Data entries:
-- -- --

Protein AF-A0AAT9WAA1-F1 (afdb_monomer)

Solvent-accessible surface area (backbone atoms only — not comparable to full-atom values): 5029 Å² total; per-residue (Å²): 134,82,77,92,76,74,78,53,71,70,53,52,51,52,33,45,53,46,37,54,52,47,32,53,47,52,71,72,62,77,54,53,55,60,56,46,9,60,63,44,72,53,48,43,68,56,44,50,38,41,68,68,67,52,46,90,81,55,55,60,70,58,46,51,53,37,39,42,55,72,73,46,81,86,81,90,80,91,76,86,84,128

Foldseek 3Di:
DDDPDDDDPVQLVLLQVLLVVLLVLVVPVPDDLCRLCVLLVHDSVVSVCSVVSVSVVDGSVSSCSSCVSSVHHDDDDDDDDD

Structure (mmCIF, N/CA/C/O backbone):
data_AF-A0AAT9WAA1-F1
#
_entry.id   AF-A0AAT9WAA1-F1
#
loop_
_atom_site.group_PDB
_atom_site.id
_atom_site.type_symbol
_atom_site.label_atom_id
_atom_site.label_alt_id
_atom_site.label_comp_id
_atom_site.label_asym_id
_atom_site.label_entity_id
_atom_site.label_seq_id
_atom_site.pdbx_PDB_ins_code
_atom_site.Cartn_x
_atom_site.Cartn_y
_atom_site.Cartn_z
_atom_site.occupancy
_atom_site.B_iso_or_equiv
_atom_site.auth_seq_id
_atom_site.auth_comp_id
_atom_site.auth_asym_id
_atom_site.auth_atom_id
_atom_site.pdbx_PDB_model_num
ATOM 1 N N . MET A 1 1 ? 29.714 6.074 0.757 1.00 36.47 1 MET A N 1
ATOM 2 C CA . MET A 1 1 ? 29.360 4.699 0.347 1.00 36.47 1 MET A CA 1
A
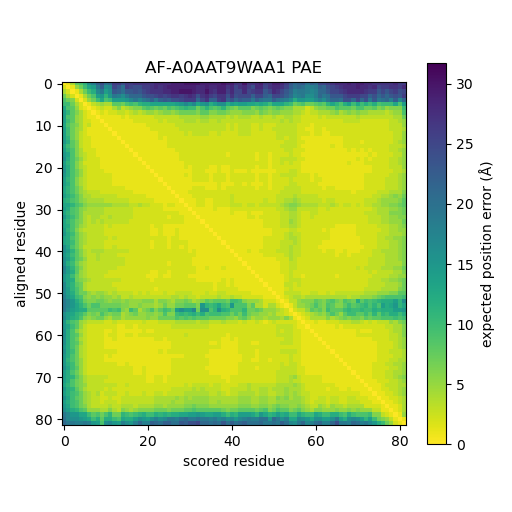TOM 3 C C . MET A 1 1 ? 27.887 4.715 -0.021 1.00 36.47 1 MET A C 1
ATOM 5 O O . MET A 1 1 ? 27.052 4.836 0.861 1.00 36.47 1 MET A O 1
ATOM 9 N N . THR A 1 2 ? 27.574 4.769 -1.311 1.00 43.66 2 THR A N 1
ATOM 10 C CA . THR A 1 2 ? 26.204 4.845 -1.834 1.00 43.66 2 THR A CA 1
ATOM 11 C C . THR A 1 2 ? 25.548 3.467 -1.717 1.00 43.66 2 THR A C 1
ATOM 13 O O . THR A 1 2 ? 26.043 2.504 -2.295 1.00 43.66 2 THR A O 1
ATOM 16 N N . SER A 1 3 ? 24.480 3.341 -0.923 1.00 46.12 3 SER A N 1
ATOM 17 C CA . SER A 1 3 ? 23.740 2.080 -0.759 1.00 46.12 3 SER A CA 1
A
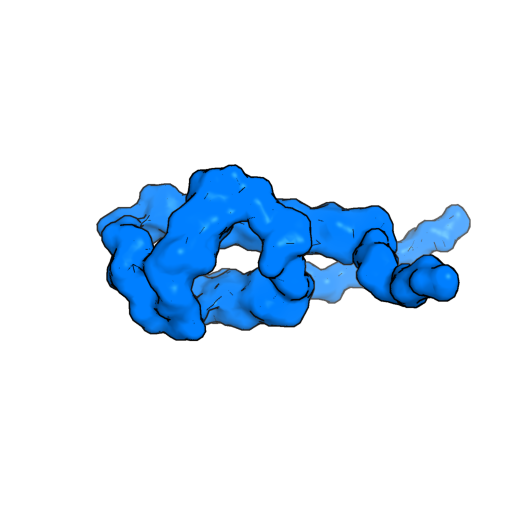TOM 18 C C . SER A 1 3 ? 23.270 1.535 -2.120 1.00 46.12 3 SER A C 1
ATOM 20 O O . SER A 1 3 ? 22.652 2.287 -2.877 1.00 46.12 3 SER A O 1
ATOM 22 N N . PRO A 1 4 ? 23.507 0.251 -2.451 1.00 55.47 4 PRO A N 1
ATOM 23 C CA . PRO A 1 4 ? 23.304 -0.287 -3.799 1.00 55.47 4 PRO A CA 1
ATOM 24 C C . PRO A 1 4 ? 21.848 -0.696 -4.096 1.00 55.47 4 PRO A C 1
ATOM 26 O O . PRO A 1 4 ? 21.628 -1.601 -4.887 1.00 55.47 4 PRO A O 1
ATOM 29 N N . ASN A 1 5 ? 20.840 -0.080 -3.467 1.00 63.88 5 ASN A N 1
ATOM 30 C CA . ASN A 1 5 ? 19.459 -0.577 -3.539 1.00 63.88 5 ASN A CA 1
ATOM 31 C C . ASN A 1 5 ? 18.434 0.521 -3.853 1.00 63.88 5 ASN A C 1
ATOM 33 O O . ASN A 1 5 ? 17.470 0.717 -3.113 1.00 63.88 5 ASN A O 1
ATOM 37 N N . HIS A 1 6 ? 18.666 1.270 -4.932 1.00 74.50 6 HIS A N 1
ATOM 38 C CA . HIS A 1 6 ? 17.587 2.043 -5.546 1.00 74.50 6 HIS A CA 1
ATOM 39 C C . HIS A 1 6 ? 16.804 1.095 -6.463 1.00 74.50 6 HIS A C 1
ATOM 41 O O . HIS A 1 6 ? 17.436 0.427 -7.283 1.00 74.50 6 HIS A O 1
ATOM 47 N N . PRO A 1 7 ? 15.471 0.993 -6.315 1.00 83.75 7 PRO A N 1
ATOM 48 C CA . PRO A 1 7 ? 14.659 0.157 -7.192 1.00 83.75 7 PRO A CA 1
ATOM 49 C C . PRO A 1 7 ? 14.846 0.594 -8.647 1.00 83.75 7 PRO A C 1
ATOM 51 O O . PRO A 1 7 ? 14.960 1.791 -8.930 1.00 83.75 7 PRO A O 1
ATOM 54 N N . ALA A 1 8 ? 14.880 -0.375 -9.560 1.00 90.19 8 ALA A N 1
ATOM 55 C CA . ALA A 1 8 ? 14.906 -0.088 -10.989 1.00 90.19 8 ALA A CA 1
ATOM 56 C C . ALA A 1 8 ? 13.622 0.664 -11.409 1.00 90.19 8 ALA A C 1
ATOM 58 O O . ALA A 1 8 ? 12.594 0.519 -10.735 1.00 90.19 8 ALA A O 1
ATOM 59 N N . PRO A 1 9 ? 13.640 1.449 -12.503 1.00 90.81 9 PRO A N 1
ATOM 60 C CA . PRO A 1 9 ? 12.448 2.142 -13.000 1.00 90.81 9 PRO A CA 1
ATOM 61 C C . PRO A 1 9 ? 11.240 1.211 -13.170 1.00 90.81 9 PRO A C 1
ATOM 63 O O . PRO A 1 9 ? 10.142 1.545 -12.740 1.00 90.81 9 PRO A O 1
ATOM 66 N N . GLU A 1 10 ? 11.461 -0.007 -13.665 1.00 92.38 10 GLU A N 1
ATOM 67 C CA . GLU A 1 10 ? 10.414 -1.011 -13.861 1.00 92.38 10 GLU A CA 1
ATOM 68 C C . GLU A 1 10 ? 9.790 -1.453 -12.530 1.00 92.38 10 GLU A C 1
ATOM 70 O O . GLU A 1 10 ? 8.590 -1.712 -12.451 1.00 92.38 10 GLU A O 1
ATOM 75 N N . GLU A 1 11 ? 10.581 -1.522 -11.455 1.00 92.31 11 GLU A N 1
ATOM 76 C CA . GLU A 1 11 ? 10.051 -1.816 -10.126 1.00 92.31 11 GLU A CA 1
ATOM 77 C C . GLU A 1 11 ? 9.206 -0.649 -9.597 1.00 92.31 11 GLU A C 1
ATOM 79 O O . GLU A 1 11 ? 8.157 -0.879 -8.990 1.00 92.31 11 GLU A O 1
ATOM 84 N N . LEU A 1 12 ? 9.628 0.598 -9.828 1.00 91.81 12 LEU A N 1
ATOM 85 C CA . LEU A 1 12 ? 8.841 1.779 -9.462 1.00 91.81 12 LEU A CA 1
ATOM 86 C C . LEU A 1 12 ? 7.499 1.806 -10.205 1.00 91.81 12 LEU A C 1
ATOM 88 O O . LEU A 1 12 ? 6.473 2.062 -9.571 1.00 91.81 12 LEU A O 1
ATOM 92 N N . ASP A 1 13 ? 7.490 1.451 -11.490 1.00 92.31 13 ASP A N 1
ATOM 93 C CA . ASP A 1 13 ? 6.275 1.339 -12.299 1.00 92.31 13 ASP A CA 1
ATOM 94 C C . ASP A 1 13 ? 5.339 0.245 -11.765 1.00 92.31 13 ASP A C 1
ATOM 96 O O . ASP A 1 13 ? 4.140 0.475 -11.580 1.00 92.31 13 ASP A O 1
ATOM 100 N N . MET A 1 14 ? 5.876 -0.932 -11.421 1.00 93.94 14 MET A N 1
ATOM 101 C CA . MET A 1 14 ? 5.
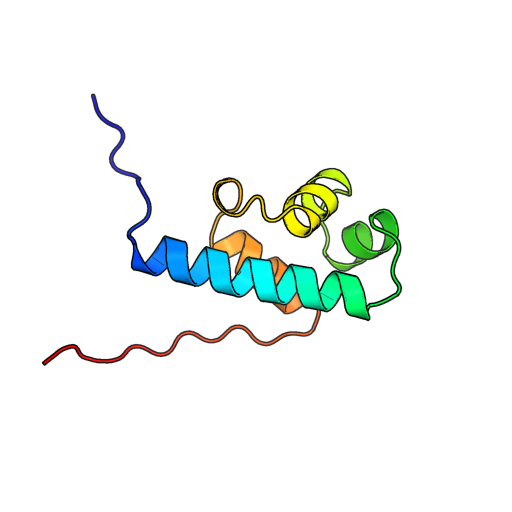092 -2.007 -10.799 1.00 93.94 14 MET A CA 1
ATOM 102 C C . MET A 1 14 ? 4.501 -1.580 -9.448 1.00 93.94 14 MET A C 1
ATOM 104 O O . MET A 1 14 ? 3.331 -1.855 -9.163 1.00 93.94 14 MET A O 1
ATOM 108 N N . ARG A 1 15 ? 5.283 -0.889 -8.606 1.00 94.19 15 ARG A N 1
ATOM 109 C CA . ARG A 1 15 ? 4.811 -0.372 -7.311 1.00 94.19 15 ARG A CA 1
ATOM 110 C C . ARG A 1 15 ? 3.718 0.685 -7.494 1.00 94.19 15 ARG A C 1
ATOM 112 O O . ARG A 1 15 ? 2.732 0.665 -6.753 1.00 94.19 15 ARG A O 1
ATOM 119 N N . ALA A 1 16 ? 3.860 1.578 -8.473 1.00 92.88 16 ALA A N 1
ATOM 120 C CA . ALA A 1 16 ? 2.845 2.573 -8.806 1.00 92.88 16 ALA A CA 1
ATOM 121 C C . ALA A 1 16 ? 1.537 1.904 -9.260 1.00 92.88 16 ALA A C 1
ATOM 123 O O . ALA A 1 16 ? 0.479 2.209 -8.709 1.00 92.88 16 ALA A O 1
ATOM 124 N N . ALA A 1 17 ? 1.616 0.923 -10.166 1.00 94.12 17 ALA A N 1
ATOM 125 C CA . ALA A 1 17 ? 0.454 0.181 -10.652 1.00 94.12 17 ALA A CA 1
ATOM 126 C C . ALA A 1 17 ? -0.294 -0.554 -9.524 1.00 94.12 17 ALA A C 1
ATOM 128 O O . ALA A 1 17 ? -1.518 -0.469 -9.427 1.00 94.12 17 ALA A O 1
ATOM 129 N N . LEU A 1 18 ? 0.430 -1.238 -8.631 1.00 95.50 18 LEU A N 1
ATOM 130 C CA . LEU A 1 18 ? -0.182 -1.933 -7.494 1.00 95.50 18 LEU A CA 1
ATOM 131 C C . LEU A 1 18 ? -0.815 -0.970 -6.486 1.00 95.50 18 LEU A C 1
ATOM 133 O O . LEU A 1 18 ? -1.880 -1.265 -5.946 1.00 95.50 18 LEU A O 1
ATOM 137 N N . THR A 1 19 ? -0.179 0.173 -6.226 1.00 95.06 19 THR A N 1
ATOM 138 C CA . THR A 1 19 ? -0.718 1.173 -5.294 1.00 95.06 19 THR A CA 1
ATOM 139 C C . THR A 1 19 ? -2.000 1.788 -5.845 1.00 95.06 19 THR A C 1
ATOM 141 O O . THR A 1 19 ? -2.981 1.856 -5.114 1.00 95.06 19 THR A O 1
ATOM 144 N N . ALA A 1 20 ? -2.032 2.138 -7.135 1.00 94.38 20 ALA A N 1
ATOM 145 C CA . ALA A 1 20 ? -3.231 2.656 -7.791 1.00 94.38 20 ALA A CA 1
ATOM 146 C C . ALA A 1 20 ? -4.386 1.637 -7.770 1.00 94.38 20 ALA A C 1
ATOM 148 O O . ALA A 1 20 ? -5.528 1.990 -7.486 1.00 94.38 20 ALA A O 1
ATOM 149 N N . ALA A 1 21 ? -4.095 0.351 -8.000 1.00 95.88 21 ALA A N 1
ATOM 150 C CA . ALA A 1 21 ? -5.100 -0.706 -7.895 1.00 95.88 21 ALA A CA 1
ATOM 151 C C . ALA A 1 21 ? -5.645 -0.858 -6.461 1.00 95.88 21 ALA A C 1
ATOM 153 O O . ALA A 1 21 ? -6.847 -1.040 -6.268 1.00 95.88 21 ALA A O 1
ATOM 154 N N . LEU A 1 22 ? -4.779 -0.763 -5.446 1.00 96.06 22 LEU A N 1
ATOM 155 C CA . LEU A 1 22 ? -5.178 -0.804 -4.036 1.00 96.06 22 LEU A CA 1
ATOM 156 C C . LEU A 1 22 ? -5.988 0.427 -3.620 1.00 96.06 22 LEU A C 1
ATOM 158 O O . LEU A 1 22 ? -6.949 0.283 -2.870 1.00 96.06 22 LEU A O 1
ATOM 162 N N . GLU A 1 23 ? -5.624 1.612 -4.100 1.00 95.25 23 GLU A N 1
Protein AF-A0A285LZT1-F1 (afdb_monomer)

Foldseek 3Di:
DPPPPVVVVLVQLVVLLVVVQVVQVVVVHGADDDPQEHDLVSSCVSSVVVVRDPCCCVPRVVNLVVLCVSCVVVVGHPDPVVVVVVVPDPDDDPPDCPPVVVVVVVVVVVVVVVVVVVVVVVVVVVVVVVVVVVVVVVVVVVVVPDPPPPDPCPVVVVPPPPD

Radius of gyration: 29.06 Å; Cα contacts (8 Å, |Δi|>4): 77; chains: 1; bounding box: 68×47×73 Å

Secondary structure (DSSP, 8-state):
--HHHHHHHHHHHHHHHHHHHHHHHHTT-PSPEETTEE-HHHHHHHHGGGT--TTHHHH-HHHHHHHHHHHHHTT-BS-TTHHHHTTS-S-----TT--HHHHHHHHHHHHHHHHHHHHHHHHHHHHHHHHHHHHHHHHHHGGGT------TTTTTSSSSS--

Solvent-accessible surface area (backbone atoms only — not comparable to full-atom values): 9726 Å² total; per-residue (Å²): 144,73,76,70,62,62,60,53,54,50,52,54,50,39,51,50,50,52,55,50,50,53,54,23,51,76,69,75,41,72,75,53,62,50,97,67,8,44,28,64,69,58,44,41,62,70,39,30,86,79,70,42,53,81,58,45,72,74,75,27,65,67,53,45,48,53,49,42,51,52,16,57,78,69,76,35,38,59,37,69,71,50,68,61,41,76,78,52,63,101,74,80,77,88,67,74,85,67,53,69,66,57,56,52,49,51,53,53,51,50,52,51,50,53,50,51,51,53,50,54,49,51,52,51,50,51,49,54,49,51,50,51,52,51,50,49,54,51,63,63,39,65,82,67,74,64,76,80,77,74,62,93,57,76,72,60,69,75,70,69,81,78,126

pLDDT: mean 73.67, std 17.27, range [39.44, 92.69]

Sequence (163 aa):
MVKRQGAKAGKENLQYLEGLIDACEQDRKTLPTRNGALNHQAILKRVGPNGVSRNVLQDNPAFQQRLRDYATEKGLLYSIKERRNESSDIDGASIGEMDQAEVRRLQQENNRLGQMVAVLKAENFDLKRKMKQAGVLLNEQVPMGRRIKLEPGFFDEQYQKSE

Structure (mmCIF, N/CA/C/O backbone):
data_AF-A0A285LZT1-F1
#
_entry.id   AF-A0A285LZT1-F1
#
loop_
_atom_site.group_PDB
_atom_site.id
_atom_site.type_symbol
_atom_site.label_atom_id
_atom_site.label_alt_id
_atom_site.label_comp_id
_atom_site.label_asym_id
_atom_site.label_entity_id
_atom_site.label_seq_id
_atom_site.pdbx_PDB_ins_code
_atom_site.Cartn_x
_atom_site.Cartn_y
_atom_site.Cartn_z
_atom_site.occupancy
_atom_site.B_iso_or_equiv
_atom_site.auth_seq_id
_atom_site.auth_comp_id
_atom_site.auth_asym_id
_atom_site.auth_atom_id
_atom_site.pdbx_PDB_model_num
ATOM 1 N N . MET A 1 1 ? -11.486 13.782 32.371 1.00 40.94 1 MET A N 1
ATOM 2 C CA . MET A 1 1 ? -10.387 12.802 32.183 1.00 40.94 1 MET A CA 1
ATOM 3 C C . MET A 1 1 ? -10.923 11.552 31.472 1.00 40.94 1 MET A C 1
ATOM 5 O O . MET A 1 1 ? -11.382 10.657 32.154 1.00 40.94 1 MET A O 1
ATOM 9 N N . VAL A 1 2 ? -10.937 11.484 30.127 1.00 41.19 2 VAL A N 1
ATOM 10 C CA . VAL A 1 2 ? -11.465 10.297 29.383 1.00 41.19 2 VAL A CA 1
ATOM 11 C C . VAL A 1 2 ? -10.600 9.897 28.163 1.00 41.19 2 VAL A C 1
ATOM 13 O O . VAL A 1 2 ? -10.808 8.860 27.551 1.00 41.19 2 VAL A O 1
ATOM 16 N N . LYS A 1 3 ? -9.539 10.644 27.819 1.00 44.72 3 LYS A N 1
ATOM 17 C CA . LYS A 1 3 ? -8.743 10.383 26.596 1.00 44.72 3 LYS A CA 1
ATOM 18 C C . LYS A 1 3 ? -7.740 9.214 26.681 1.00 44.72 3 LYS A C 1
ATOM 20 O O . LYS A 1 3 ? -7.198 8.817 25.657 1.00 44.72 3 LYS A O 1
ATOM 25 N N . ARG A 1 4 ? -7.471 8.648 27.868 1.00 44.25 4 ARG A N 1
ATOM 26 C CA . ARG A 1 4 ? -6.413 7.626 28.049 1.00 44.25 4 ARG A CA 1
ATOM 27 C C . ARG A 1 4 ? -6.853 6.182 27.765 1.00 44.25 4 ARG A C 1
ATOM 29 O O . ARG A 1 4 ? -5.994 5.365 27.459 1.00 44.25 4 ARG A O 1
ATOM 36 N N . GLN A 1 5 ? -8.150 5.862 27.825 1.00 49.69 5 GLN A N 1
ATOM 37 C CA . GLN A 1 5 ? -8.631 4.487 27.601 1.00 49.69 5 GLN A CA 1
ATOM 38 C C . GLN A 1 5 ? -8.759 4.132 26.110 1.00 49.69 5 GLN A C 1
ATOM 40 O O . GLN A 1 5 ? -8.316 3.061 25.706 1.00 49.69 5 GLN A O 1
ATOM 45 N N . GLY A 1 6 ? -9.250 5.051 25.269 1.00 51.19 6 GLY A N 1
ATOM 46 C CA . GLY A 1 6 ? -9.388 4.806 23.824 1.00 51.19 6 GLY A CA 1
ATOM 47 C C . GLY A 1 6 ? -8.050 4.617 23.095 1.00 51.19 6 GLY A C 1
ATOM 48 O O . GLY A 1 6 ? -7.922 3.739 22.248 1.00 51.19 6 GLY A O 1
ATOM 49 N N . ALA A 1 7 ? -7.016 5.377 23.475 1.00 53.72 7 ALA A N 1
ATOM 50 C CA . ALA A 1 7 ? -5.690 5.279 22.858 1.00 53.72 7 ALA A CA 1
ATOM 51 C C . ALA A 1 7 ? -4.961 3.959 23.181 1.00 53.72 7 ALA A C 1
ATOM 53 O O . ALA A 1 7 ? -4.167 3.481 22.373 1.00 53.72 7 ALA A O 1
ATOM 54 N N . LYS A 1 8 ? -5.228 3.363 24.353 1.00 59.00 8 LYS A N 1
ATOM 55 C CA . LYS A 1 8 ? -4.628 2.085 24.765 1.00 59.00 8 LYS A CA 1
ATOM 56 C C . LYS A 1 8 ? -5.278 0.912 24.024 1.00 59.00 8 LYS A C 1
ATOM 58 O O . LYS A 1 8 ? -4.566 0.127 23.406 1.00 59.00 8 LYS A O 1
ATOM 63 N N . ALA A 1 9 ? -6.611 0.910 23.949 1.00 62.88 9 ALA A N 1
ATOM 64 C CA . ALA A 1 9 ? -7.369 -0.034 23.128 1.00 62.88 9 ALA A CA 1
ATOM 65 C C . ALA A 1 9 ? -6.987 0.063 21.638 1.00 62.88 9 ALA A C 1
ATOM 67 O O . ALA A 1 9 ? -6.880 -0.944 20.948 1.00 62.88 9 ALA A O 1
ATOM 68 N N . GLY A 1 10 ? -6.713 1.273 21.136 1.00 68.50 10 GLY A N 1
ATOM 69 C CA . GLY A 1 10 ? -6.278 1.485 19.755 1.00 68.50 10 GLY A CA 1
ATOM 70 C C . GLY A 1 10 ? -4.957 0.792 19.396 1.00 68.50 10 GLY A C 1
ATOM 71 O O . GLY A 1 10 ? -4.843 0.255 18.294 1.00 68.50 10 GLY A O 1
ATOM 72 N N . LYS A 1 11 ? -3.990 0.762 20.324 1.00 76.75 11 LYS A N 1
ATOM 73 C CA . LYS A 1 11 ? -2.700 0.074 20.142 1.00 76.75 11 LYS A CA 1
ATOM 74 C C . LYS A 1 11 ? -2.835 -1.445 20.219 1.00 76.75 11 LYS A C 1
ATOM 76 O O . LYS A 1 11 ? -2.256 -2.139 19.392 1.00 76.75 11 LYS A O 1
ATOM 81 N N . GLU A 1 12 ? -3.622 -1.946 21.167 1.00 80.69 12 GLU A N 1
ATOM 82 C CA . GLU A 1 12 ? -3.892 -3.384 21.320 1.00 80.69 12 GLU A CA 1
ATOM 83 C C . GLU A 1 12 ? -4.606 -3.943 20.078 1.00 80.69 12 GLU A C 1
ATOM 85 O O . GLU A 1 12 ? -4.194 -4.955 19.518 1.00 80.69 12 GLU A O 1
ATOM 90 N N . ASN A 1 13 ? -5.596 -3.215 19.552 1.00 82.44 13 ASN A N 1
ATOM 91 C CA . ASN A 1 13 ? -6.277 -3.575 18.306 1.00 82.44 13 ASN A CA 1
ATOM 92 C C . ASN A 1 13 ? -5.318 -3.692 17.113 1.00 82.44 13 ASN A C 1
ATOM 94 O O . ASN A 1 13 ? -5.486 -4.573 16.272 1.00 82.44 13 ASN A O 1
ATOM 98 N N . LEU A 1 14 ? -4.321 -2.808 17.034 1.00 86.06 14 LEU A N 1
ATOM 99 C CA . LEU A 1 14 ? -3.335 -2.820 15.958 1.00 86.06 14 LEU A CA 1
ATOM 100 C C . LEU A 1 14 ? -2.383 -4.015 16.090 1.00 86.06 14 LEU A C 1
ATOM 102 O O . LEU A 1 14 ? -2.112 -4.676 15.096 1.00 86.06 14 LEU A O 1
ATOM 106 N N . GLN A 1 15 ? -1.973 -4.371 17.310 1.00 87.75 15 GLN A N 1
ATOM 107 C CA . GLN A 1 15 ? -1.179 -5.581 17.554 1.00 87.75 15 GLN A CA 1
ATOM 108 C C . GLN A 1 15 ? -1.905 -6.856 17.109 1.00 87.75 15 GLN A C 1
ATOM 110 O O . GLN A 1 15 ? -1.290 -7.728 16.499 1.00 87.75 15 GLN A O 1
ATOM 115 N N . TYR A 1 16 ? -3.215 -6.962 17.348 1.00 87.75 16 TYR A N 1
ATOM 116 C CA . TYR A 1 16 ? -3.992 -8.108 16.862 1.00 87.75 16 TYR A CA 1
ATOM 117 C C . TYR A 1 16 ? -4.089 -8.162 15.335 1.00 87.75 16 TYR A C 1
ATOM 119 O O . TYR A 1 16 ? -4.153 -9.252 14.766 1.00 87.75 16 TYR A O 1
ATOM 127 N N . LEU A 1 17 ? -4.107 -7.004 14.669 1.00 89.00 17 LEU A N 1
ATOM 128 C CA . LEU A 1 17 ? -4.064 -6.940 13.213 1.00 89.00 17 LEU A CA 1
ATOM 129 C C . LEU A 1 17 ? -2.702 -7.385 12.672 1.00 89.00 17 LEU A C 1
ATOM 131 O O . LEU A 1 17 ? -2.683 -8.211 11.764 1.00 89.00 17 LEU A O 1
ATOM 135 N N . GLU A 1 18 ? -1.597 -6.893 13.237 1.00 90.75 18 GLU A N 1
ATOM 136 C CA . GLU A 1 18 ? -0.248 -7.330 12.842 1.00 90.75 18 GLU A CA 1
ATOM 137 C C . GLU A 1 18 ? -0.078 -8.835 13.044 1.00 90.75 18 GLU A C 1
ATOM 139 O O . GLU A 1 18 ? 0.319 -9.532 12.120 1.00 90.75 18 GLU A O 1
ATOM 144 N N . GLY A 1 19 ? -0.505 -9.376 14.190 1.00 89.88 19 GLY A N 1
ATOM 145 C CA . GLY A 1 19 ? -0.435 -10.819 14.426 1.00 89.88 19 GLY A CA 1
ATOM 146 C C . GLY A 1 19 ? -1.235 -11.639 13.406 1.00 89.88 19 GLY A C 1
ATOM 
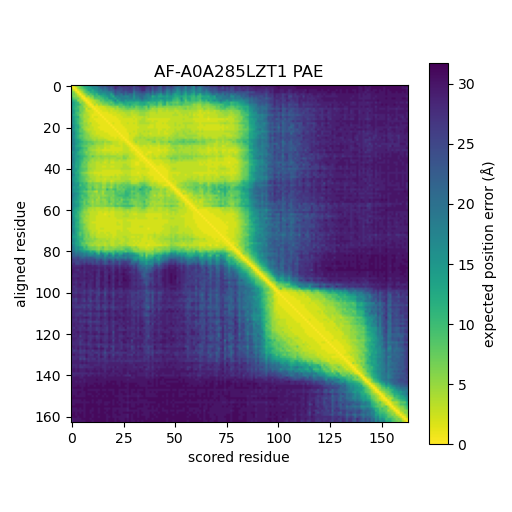147 O O . GLY A 1 19 ? -0.823 -12.733 13.022 1.00 89.88 19 GLY A O 1
ATOM 148 N N . LEU A 1 20 ? -2.367 -11.114 12.918 1.00 89.50 20 LEU A N 1
ATOM 149 C CA . LEU A 1 20 ? -3.117 -11.755 11.837 1.00 89.50 20 LEU A CA 1
ATOM 150 C C . LEU A 1 20 ? -2.387 -11.657 10.490 1.00 89.50 20 LEU A C 1
ATOM 152 O O . LEU A 1 20 ? -2.450 -12.608 9.706 1.00 89.50 20 LEU A O 1
ATOM 156 N N . ILE A 1 21 ? -1.746 -10.521 10.206 1.00 91.56 21 ILE A N 1
ATOM 157 C CA . ILE A 1 21 ? -0.934 -10.321 9.001 1.00 91.56 21 ILE A CA 1
ATOM 158 C C . ILE A 1 21 ? 0.218 -11.323 9.000 1.00 91.56 21 ILE A C 1
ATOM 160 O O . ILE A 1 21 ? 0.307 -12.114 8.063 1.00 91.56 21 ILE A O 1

-- -- --

* Your assignment:
Copy every line in the records above that contains the word "values".

* Response area:
Solvent-accessible surface area (backbone atoms only — not comparable to full-atom values): 5029 Å² total; per-residue (Å²): 134,82,77,92,76,74,78,53,71,70,53,52,51,52,33,45,53,46,37,54,52,47,32,53,47,52,71,72,62,77,54,53,55,60,56,46,9,60,63,44,72,53,48,43,68,56,44,50,38,41,68,68,67,52,46,90,81,55,55,60,70,58,46,51,53,37,39,42,55,72,73,46,81,86,81,90,80,91,76,86,84,128
Solvent-accessible surface area (backbone atoms only — not comparable to full-atom values): 9726 Å² total; per-residue (Å²): 144,73,76,70,62,62,60,53,54,50,52,54,50,39,51,50,50,52,55,50,50,53,54,23,51,76,69,75,41,72,75,53,62,50,97,67,8,44,28,64,69,58,44,41,62,70,39,30,86,79,70,42,53,81,58,45,72,74,75,27,65,67,53,45,48,53,49,42,51,52,16,57,78,69,76,35,38,59,37,69,71,50,68,61,41,76,78,52,63,101,74,80,77,88,67,74,85,67,53,69,66,57,56,52,49,51,53,53,51,50,52,51,50,53,50,51,51,53,50,54,49,51,52,51,50,51,49,54,49,51,50,51,52,51,50,49,54,51,63,63,39,65,82,67,74,64,76,80,77,74,62,93,57,76,72,60,69,75,70,69,81,78,126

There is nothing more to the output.